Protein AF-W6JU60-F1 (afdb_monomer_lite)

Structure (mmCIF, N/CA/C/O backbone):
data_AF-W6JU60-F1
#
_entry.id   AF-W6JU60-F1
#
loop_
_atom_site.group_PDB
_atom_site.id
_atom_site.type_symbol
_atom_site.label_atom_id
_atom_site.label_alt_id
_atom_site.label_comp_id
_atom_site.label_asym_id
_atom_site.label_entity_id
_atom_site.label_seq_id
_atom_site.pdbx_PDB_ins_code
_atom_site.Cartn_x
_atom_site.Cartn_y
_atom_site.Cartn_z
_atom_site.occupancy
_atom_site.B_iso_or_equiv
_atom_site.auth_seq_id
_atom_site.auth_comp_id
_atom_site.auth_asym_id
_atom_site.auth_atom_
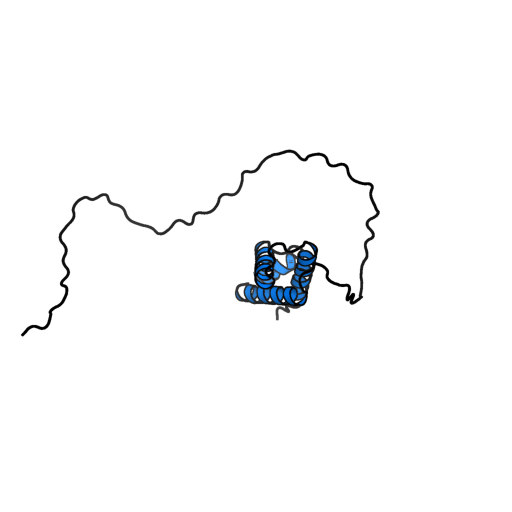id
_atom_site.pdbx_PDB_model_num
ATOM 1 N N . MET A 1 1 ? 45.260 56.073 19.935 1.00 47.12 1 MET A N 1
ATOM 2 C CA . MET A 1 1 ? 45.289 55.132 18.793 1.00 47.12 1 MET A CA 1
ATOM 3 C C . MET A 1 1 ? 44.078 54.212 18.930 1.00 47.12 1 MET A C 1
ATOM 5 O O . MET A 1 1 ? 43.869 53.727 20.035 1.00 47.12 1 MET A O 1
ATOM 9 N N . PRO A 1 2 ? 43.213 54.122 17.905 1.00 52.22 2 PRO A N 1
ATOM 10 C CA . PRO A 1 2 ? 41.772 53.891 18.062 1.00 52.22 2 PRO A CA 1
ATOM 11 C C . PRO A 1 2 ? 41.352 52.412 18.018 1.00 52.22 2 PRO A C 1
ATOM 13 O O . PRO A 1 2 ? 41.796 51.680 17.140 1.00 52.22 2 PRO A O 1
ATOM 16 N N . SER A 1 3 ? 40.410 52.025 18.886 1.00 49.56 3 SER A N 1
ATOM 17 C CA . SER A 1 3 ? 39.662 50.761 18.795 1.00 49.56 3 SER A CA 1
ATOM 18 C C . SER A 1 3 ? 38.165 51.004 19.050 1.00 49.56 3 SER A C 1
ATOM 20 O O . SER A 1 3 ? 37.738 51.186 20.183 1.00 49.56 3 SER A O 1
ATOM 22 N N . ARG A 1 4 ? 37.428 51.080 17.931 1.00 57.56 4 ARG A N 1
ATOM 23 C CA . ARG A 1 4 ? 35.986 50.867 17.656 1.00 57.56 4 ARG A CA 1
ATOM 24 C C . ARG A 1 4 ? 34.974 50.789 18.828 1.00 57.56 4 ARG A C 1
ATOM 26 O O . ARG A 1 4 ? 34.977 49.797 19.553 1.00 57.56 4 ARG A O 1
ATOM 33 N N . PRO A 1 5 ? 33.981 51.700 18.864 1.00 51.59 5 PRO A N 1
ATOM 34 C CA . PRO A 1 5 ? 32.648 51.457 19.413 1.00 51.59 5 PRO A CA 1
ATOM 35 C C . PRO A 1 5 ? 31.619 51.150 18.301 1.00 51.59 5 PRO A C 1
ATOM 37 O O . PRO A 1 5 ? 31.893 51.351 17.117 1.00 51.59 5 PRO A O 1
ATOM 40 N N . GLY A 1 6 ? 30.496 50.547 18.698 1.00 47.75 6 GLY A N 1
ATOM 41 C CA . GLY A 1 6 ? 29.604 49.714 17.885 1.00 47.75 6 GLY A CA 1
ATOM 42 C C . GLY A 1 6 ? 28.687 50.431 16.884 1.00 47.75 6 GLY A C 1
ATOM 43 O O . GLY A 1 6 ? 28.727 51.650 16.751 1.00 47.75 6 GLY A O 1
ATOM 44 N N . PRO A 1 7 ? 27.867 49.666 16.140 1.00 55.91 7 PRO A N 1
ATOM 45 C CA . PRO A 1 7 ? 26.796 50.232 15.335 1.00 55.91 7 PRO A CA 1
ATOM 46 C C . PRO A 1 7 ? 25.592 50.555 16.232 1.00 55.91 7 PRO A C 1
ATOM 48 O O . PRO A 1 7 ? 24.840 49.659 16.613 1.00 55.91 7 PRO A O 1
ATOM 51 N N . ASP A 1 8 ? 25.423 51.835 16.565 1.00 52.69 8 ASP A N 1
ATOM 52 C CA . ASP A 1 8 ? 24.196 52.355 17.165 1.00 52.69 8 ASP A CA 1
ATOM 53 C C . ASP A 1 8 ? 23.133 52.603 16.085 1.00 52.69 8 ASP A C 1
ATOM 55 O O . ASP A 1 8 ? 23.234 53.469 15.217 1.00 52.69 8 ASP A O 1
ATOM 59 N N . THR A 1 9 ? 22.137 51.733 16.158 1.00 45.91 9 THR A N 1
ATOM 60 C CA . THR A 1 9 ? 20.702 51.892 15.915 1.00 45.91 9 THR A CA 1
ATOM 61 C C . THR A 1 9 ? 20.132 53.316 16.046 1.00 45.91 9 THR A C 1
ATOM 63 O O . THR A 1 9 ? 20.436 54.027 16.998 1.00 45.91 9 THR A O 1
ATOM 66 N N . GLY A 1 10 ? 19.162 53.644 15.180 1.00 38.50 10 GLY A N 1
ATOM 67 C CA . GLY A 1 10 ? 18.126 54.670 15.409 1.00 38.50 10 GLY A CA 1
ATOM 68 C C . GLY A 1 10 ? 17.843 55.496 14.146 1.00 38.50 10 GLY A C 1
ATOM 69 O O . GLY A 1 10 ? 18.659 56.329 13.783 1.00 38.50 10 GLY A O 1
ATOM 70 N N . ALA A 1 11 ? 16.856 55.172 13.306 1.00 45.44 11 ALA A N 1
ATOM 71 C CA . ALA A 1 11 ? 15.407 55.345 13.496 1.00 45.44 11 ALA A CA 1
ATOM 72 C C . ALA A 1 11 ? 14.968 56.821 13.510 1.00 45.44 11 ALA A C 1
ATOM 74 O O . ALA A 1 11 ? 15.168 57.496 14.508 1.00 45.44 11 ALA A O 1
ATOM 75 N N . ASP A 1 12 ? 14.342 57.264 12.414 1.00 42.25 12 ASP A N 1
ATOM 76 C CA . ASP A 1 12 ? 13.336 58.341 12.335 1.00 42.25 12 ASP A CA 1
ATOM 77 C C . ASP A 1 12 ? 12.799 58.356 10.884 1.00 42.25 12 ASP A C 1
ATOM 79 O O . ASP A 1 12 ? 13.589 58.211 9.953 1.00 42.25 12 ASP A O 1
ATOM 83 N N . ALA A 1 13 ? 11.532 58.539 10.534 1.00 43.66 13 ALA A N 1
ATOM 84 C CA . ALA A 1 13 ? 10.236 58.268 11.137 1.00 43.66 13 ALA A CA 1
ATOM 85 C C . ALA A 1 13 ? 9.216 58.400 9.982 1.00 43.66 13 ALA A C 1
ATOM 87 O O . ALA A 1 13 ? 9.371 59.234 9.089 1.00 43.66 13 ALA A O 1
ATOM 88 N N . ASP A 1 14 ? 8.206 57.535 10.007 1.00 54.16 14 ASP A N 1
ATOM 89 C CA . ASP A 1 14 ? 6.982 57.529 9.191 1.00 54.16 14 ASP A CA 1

= = = = =

Above are the entries. Output exactly the lines beginning with the line that has "ATOM 20 O O" and ending with the line that has "ATOM 24 C C".

Problem solution:
ATOM 20 O O . SER A 1 3 ? 37.738 51.186 20.183 1.00 49.56 3 SER A O 1
ATOM 22 N N . ARG A 1 4 ? 37.428 51.080 17.931 1.00 57.56 4 ARG A N 1
ATOM 23 C CA . ARG A 1 4 ? 35.986 50.867 17.656 1.00 57.56 4 ARG A CA 1
ATOM 24 C C . ARG A 1 4 ? 34.974 50.789 18.828 1.00 57.56 4 ARG A C 1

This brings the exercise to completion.